For years, foreign policy was bipartisan and expanding trade was considered highly desirable. Now, globalists have been overcome by protectionists, spurred by voters upset over stagnant purchasing power and rising income and asset inequality in G-7 countries. Trump’s 2016 election along with the UK’s “Brexit†from the European Union are among the results. Then there’s also the demise of global trade deals, which are being replaced by bilateral agreements or no pacts at all.
The US-China trade dispute will no doubt persist because China, with a declining labour force as a result of its earlier one child-per-couple policy, needs Western technologies to grow and achieve its worldwide leadership ambitions. But the US is opposed to the technology transfers China wants.
The dollar’s slide from 1985 until 2007 encouraged US exports, curbed imports and gave US multinationals currency-related boosts to profits. Since then, the dollar index has rallied 33% amid a global demand for haven assets. And it should continue to, given the relatively faster growth of the US economy, its huge, free and open financial markets and the lack of meaningful substitutes for the greenback.
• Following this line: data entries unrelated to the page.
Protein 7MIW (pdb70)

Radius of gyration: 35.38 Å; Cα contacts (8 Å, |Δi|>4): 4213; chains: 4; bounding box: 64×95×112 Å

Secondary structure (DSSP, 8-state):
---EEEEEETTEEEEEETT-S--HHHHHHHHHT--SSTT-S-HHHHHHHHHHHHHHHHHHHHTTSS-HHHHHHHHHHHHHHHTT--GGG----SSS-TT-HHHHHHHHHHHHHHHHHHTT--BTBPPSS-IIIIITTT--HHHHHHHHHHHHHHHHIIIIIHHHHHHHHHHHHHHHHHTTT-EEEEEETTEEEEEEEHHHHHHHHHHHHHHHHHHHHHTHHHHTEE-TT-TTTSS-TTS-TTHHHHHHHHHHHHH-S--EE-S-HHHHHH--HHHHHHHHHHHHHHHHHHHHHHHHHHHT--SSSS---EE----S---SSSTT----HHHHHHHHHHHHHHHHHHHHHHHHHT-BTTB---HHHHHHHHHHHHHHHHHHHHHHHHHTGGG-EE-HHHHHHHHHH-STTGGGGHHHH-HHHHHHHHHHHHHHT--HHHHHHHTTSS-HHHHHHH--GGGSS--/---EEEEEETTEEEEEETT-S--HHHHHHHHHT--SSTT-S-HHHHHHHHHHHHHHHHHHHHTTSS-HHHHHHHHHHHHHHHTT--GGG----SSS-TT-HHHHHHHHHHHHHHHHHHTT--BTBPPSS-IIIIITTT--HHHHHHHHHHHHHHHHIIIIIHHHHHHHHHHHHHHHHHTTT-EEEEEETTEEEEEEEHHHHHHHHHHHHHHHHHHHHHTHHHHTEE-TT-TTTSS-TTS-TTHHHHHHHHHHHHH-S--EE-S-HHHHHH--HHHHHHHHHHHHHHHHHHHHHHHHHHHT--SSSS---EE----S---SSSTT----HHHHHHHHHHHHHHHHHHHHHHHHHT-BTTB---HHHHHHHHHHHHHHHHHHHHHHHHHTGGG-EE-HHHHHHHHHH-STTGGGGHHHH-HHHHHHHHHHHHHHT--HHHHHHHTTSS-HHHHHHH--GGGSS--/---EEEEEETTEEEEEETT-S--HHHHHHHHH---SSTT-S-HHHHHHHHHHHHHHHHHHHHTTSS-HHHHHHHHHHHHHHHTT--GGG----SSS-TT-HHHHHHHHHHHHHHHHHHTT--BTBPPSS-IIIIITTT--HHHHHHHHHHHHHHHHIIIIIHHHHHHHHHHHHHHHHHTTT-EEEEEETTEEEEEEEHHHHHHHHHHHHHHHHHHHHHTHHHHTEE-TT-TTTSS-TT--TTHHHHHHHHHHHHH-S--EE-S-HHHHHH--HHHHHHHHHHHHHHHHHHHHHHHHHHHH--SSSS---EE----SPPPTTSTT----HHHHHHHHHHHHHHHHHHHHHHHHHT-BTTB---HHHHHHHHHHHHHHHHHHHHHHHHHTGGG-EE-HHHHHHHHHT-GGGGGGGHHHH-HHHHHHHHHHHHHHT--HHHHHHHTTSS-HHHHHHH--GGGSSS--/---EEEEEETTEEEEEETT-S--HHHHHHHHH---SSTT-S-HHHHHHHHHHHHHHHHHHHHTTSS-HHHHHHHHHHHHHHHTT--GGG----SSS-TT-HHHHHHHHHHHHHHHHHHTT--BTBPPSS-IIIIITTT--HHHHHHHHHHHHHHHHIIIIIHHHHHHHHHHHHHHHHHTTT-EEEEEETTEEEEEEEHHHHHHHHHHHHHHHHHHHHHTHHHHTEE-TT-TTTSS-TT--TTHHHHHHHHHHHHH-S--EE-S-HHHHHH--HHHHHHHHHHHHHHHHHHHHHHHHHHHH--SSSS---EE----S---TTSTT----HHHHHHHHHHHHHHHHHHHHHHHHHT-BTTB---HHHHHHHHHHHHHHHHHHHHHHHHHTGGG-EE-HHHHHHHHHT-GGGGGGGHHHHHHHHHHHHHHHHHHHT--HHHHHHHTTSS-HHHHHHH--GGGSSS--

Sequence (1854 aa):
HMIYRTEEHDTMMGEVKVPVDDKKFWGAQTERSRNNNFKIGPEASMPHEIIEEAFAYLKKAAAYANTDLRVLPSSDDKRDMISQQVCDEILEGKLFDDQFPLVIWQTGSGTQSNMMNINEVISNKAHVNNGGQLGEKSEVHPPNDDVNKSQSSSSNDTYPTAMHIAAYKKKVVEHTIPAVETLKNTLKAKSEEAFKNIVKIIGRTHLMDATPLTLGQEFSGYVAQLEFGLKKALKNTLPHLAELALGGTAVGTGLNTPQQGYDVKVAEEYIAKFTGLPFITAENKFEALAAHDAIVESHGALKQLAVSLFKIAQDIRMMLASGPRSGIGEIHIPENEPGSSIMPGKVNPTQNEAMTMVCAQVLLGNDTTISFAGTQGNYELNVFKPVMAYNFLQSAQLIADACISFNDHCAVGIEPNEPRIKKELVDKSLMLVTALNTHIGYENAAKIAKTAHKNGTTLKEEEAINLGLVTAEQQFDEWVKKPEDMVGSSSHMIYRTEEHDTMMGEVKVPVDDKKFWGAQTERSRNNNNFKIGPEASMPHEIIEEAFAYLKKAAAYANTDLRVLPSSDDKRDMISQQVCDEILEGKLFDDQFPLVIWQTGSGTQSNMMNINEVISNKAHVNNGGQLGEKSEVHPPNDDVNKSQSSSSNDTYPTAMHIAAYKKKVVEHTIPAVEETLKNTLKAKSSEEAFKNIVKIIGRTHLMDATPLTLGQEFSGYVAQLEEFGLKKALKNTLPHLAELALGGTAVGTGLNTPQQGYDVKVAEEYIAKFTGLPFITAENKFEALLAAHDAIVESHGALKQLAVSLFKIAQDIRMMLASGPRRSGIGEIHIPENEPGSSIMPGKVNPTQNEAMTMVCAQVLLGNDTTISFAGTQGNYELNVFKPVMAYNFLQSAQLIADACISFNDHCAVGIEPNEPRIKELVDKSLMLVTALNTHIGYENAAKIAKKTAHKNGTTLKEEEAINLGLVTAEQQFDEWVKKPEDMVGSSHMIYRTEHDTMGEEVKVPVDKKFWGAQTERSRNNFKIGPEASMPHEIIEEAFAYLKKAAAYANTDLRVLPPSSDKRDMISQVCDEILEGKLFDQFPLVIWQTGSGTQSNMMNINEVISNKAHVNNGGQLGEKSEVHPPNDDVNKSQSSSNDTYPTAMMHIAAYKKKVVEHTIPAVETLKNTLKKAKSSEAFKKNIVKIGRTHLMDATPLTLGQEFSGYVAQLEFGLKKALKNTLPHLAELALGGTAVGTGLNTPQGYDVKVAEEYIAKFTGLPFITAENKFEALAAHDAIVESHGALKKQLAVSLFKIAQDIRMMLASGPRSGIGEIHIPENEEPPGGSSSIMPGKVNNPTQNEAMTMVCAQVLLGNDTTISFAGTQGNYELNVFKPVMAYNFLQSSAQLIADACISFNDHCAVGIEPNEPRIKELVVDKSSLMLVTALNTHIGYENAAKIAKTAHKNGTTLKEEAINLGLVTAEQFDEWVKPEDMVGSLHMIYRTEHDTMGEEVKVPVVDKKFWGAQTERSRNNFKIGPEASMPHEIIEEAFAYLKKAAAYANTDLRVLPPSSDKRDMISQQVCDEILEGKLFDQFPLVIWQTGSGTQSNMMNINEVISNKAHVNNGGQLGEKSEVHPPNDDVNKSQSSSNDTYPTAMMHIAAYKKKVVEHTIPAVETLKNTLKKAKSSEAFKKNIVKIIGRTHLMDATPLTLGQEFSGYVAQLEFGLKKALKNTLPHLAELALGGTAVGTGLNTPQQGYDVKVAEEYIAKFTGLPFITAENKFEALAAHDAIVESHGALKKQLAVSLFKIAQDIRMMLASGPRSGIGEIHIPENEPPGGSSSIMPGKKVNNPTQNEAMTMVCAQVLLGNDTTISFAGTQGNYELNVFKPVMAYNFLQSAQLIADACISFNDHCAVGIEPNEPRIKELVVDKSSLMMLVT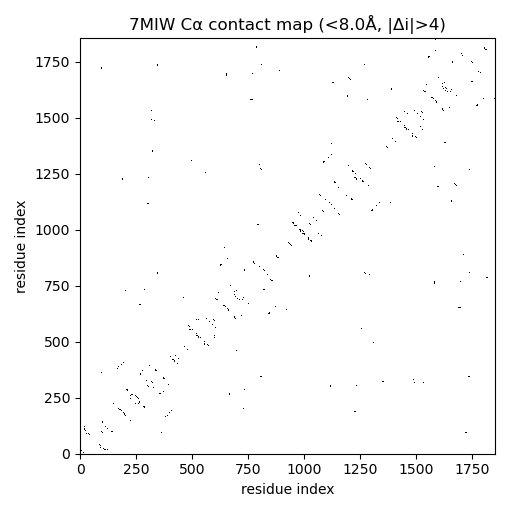ALNTHIGYENAAKIAKTAHKNGTTLKEEAINLGLVTAEQFDEWVKPEDMVGSSL

Solvent-accessible surface area: 55932 Å² total; per-residue (Å²): 149,118,115,98,25,78,43,134,21,123,92,26,133,18,133,0,10,63,97,49,28,8,6,12,41,1,28,34,3,70,73,7,7,139,1,16,99,122,44,28,7,20,89,48,0,2,40,1,0,0,24,0,1,29,0,0,3,53,0,1,9,57,50,202,62,6,73,56,82,52,48,71,42,1,9,87,0,0,43,15,1,43,108,38,136,13,54,111,17,12,13,7,8,6,4,1,8,0,0,0,22,1,1,2,64,1,0,8,19,0,0,6,23,34,1,12,49,65,64,72,23,133,30,37,89,175,19,80,0,72,42,89,78,12,3,17,55,12,20,19,18,12,0,0,0,3,0,0,2,17,0,4,0,12,40,18,0,47,66,82,0,21,59,5,0,61,68,0,22,69,21,0,115,65,26,14,102,74,6,111,123,29,22,0,1,0,2,10,27,11,5,12,6,19,0,0,8,0,2,41,6,0,26,4,3,9,3,3,0,49,26,0,7,125,7,0,95,59,10,20,91,10,0,6,22,2,4,1,4,0,8,32,2,5,14,5,33,118,14,26,159,36,0,49,84,54,0,5,104,38,0,26,151,49,15,64,15,86,7,93,30,4,136,18,22,24,8,14,0,9,2,4,2,3,0,2,19,0,0,10,6,0,2,3,0,1,0,1,3,0,2,1,1,2,0,0,1,10,0,13,6,0,51,56,1,7,12,11,0,6,88,28,42,90,32,4,10,4,19,18,16,2,5,32,9,24,7,4,4,6,0,0,0,2,0,0,0,1,0,1,0,11,1,4,5,19,1,0,6,4,0,0,1,3,1,7,9,6,1,0,4,0,0,0,0,0,1,29,1,0,9,29,0,0,40,4,0,1,22,1,0,90,8,4,7,76,54,2,0,74,27,0,87,20,38,101,104,55,3,134,61,10,9,75,98,4,9,37,7,0,50,22,0,43,127,85,29,31,90,131,56,0,4,98,0,0,108,32,0,77,84,90,63,37,29,6,70,83,15,0,63,118,56,68,52,10,86,32,135,67,16,69,106,63,14,60,33,105,99,11,24,28,87,147,119,115,96,26,81,45,133,22,118,92,27,132,18,134,0,8,62,90,54,30,7,7,11,40,0,28,32,1,64,74,7,6,141,0,16,100,116,44,31,8,19,87,46,0,2,39,1,0,0,23,0,1,29,0,0,4,53,0,1,9,58,50,204,63,6,70,55,82,52,49,73,42,1,9,87,0,0,45,14,1,45,108,38,136,14,54,115,17,13,12,7,8,6,5,1,8,0,0,0,29,1,1,2,44,1,0,7,16,0,0,3,24,34,0,12,50,68,66,71,23,132,33,36,90,177,19,80,0,73,41,90,79,11,3,17,56,13,20,19,19,12,0,0,0,3,0,0,1,17,0,4,1,12,39,19,0,48,66,80,0,21,58,5,0,58,68,0,21,70,21,0,111,64,24,14,103,74,6,110,124,28,23,0,1,0,2,11,34,10,7,16,5,19,0,0,8,0,2,42,5,0,26,4,4,10,4,3,0,50,26,0,6,125,7,0,94,59,10,20,90,11,0,6,23,2,4,2,5,0,8,32,2,5,14,5,34,118,14,28,158,36,0,50,93,56,0,5,112,33,0,24,151,49,15,65,15,85,8,91,30,4,134,16,22,22,8,15,0,8,2,4,1,3,0,2,18,0,0,12,6,0,2,3,0,0,0,1,3,0,2,1,1,2,0,0,1,10,0,11,6,0,49,57,1,6,11,12,0,5,86,27,40,88,33,4,10,4,20,17,15,2,5,31,10,22,7,4,5,6,0,0,1,2,0,0,0,1,0,0,0,10,1,4,6,20,1,0,5,4,0,1,0,3,0,6,11,6,1,0,4,0,0,0,0,0,0,27,1,0,8,30,0,0,42,4,0,1,24,2,0,91,7,3,7,78,54,2,0,75,26,0,85,21,38,97,106,54,2,128,63,10,8,72,98,4,8,37,8,0,50,23,0,44,129,84,30,31,91,127,55,0,2,101,0,0,106,31,0,77,85,91,62,38,29,7,70,82,16,0,63,119,58,68,51,7,74,32,133,82,15,73,110,70,13,64,32,104,100,12,25,31,86,148,120,119,97,28,65,35,116,20,75,71,31,130,17,124,0,7,67,98,57,32,9,1,3,27,0,5,38,2,81,60,19,2,148,1,18,99,162,40,27,6,19,80,50,0,2,52,1,0,0,32,0,1,30,0,1,3,52,0,1,26,67,45,93,61,6,75,56,81,54,48,70,41,1,9,88,0,0,44,14,1,51,108,38,137,15,47,114,19,9,21,4,11,6,4,0,2,0,0,0,4,5,0,0,9,0,0,0,12,0,0,2,18,35,1,11,51,66,64,70,22,129,45,43,82,177,21,77,0,60,33,33,73,13,3,4,53,11,6,2,7,6,0,0,0,3,0,0,2,16,1,5,1,12,61,20,0,48,67,84,0,21,60,5,0,58,68,1,19,73,22,0,113,65,25,14,103,73,6,109,123,26,31,0,0,0,2,0,5,8,21,2,0,1,0,0,10,0,2,43,6,0,26,4,3,10,3,3,0,50,26,0,6,127,8,0,96,59,10,20,91,11,0,6,23,2,4,2,4,0,0,2,1,5,14,5,17,47,5,12,149,36,0,48,94,54,0,5,107,32,0,25,148,50,14,63,14,86,8,93,31,3,132,17,23,24,8,14,0,8,2,4,2,3,0,2,18,0,0,11,6,0,2,4,0,0,0,1,3,0,2,2,1,2,0,0,1,10,0,3,8,0,48,57,3,4,9,12,0,6,94,19,36,78,17,31,36,59,61,51,11,38,23,28,99,24,31,4,7,4,1,0,1,3,0,0,0,1,0,0,0,10,2,4,6,20,1,0,4,4,0,1,1,3,0,7,11,6,1,0,4,0,0,0,0,0,1,30,0,0,8,30,0,0,45,4,0,1,21,2,0,91,6,3,8,78,38,3,0,75,26,0,84,24,39,100,106,56,2,132,78,2,5,77,78,1,6,9,10,0,4,23,0,28,102,95,41,32,25,107,37,0,4,62,3,2,53,33,0,67,86,94,59,46,83,14,68,40,14,0,77,110,77,68,38,7,74,46,78,70,21,93,79,76,20,20,23,113,112,8,31,30,60,143,150,119,117,97,32,69,36,117,21,75,70,31,125,16,115,0,8,58,95,54,31,9,1,3,26,0,5,39,2,80,60,21,2,147,1,17,101,162,39,27,6,19,80,50,0,3,50,1,0,0,32,0,1,31,0,0,4,51,0,1,23,62,46,217,59,6,77,54,81,54,48,72,40,1,9,87,0,0,44,20,1,50,140,37,71,14,46,116,18,9,20,4,9,6,4,0,1,0,0,0,5,7,1,0,9,1,0,0,12,0,0,2,18,35,0,12,50,67,63,71,22,130,44,44,83,174,20,75,0,58,35,31,76,12,3,5,53,11,6,2,10,6,0,0,0,2,0,0,2,16,1,4,1,13,60,18,0,47,66,86,0,21,60,6,0,59,69,0,19,71,21,0,114,64,25,15,101,74,6,111,124,26,33,0,0,0,2,0,6,10,23,2,0,2,0,0,9,0,3,42,5,0,26,4,2,10,4,3,0,50,27,0,7,124,7,0,94,59,10,19,91,10,0,6,24,1,3,2,5,0,0,1,1,5,14,5,18,46,4,12,152,35,1,48,94,54,0,5,109,31,0,25,148,51,14,64,15,86,8,94,31,4,134,18,22,23,9,14,0,9,2,4,2,3,0,2,18,0,0,11,6,0,2,4,0,0,0,1,3,0,2,2,1,2,0,0,1,10,0,3,7,1,49,59,3,3,9,13,0,6,97,19,38,78,17,32,40,53,60,51,11,40,23,28,108,24,23,4,5,4,1,0,0,2,0,0,0,1,0,1,0,11,1,3,6,19,1,0,5,5,0,1,1,3,0,7,12,6,1,0,5,0,0,0,0,0,0,29,0,0,10,30,0,0,44,4,1,1,21,1,0,90,6,3,8,76,39,3,0,76,24,0,84,24,39,99,106,58,3,131,82,4,4,72,81,1,7,9,8,0,4,22,0,28,100,94,26,33,25,106,59,0,5,52,2,2,55,52,0,68,85,87,60,47,83,13,69,42,10,0,75,111,64,67,58,6,72,46,78,70,20,84,61,73,19,89,23,104,102,7,31,29,62,139

Nearest PDB structures (foldseek):
  7miw-assembly1_B  TM=1.002E+00  e=2.226E-71  Elizabethkingia anophelis NUHP1
  7c1c-assembly1_B  TM=9.630E-01  e=2.110E-61  [Mannheimia] succiniciproducens MBEL55E
  7c1a-assembly1_D  TM=9.634E-01  e=2.978E-60  [Mannheimia] succiniciproducens MBEL55E
  6vbe-assembly1_A  TM=9.777E-01  e=2.393E-51  Homo sapiens
  6ebt-assembly1_A  TM=9.788E-01  e=4.228E-50  Homo sapiens

B-factor: mean 16.35, std 10.9, range [5.58, 73.3]

Foldseek 3Di:
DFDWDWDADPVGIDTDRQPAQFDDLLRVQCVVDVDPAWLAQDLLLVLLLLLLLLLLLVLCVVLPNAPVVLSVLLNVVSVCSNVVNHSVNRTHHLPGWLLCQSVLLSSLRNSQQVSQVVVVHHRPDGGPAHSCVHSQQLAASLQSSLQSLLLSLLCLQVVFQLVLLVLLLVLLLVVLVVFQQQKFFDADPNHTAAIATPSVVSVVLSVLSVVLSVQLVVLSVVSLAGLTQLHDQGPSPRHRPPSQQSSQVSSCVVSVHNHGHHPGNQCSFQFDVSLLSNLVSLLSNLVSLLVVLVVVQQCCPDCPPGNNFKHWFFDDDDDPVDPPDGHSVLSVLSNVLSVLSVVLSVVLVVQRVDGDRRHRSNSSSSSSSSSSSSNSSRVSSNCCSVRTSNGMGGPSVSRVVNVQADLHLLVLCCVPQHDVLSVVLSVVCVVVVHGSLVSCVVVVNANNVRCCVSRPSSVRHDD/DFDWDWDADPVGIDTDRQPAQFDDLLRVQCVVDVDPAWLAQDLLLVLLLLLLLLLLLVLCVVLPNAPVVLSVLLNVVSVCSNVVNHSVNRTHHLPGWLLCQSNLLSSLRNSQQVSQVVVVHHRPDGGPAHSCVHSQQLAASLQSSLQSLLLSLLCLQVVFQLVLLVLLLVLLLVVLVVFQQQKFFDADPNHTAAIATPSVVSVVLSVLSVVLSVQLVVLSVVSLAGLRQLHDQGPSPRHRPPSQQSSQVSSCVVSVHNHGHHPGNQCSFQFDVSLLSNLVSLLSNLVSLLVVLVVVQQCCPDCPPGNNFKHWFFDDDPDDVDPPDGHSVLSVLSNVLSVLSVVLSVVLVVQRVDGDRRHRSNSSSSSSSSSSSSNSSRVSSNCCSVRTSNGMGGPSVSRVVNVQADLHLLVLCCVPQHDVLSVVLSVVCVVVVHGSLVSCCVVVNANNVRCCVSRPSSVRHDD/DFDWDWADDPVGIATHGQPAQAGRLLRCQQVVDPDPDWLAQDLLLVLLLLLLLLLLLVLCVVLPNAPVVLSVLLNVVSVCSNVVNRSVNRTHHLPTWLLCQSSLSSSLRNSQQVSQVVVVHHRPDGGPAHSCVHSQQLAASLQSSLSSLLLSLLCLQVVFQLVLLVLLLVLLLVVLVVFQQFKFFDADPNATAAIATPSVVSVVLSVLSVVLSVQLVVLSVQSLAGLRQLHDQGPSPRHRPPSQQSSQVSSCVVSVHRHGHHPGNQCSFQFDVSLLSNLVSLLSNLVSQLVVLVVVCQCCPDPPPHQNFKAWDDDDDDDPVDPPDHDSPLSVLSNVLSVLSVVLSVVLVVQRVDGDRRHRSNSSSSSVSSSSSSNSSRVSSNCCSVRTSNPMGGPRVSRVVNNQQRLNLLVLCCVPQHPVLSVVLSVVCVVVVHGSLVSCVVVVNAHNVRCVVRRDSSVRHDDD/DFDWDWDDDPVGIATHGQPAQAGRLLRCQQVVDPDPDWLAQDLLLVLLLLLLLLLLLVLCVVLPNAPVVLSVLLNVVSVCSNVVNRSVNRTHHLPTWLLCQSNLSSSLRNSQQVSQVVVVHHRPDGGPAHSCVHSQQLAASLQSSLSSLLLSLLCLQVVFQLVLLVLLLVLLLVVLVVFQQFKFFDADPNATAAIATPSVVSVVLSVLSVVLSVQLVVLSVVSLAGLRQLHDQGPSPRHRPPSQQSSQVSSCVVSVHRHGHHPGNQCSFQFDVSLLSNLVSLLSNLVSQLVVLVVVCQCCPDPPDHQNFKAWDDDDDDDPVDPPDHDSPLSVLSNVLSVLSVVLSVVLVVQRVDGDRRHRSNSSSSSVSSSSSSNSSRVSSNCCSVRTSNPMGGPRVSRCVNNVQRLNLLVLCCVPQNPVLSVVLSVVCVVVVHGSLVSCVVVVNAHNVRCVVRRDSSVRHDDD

In this different economic climate, it’s hard to time the end of the current recovery. Still, it will end, due either to Fed overtightening or a financial crisis, like the 2000 dot-com blow-off or the 2007-2009 subprime mortgage collapse. In the current excess supply-savings glut-deflationary world, it’s likely a recession will unfold due to a shock before the Fed overtightens.
No financial crises are in sight, but there are possibilities such as excess debt in China and among US businesses, a trade war escalation, consumer retrenchment resulting in widespread deflation, and disappointing corporate profits measured against sky-high stock prices. Watch for specific imbalances, not typical past patterns.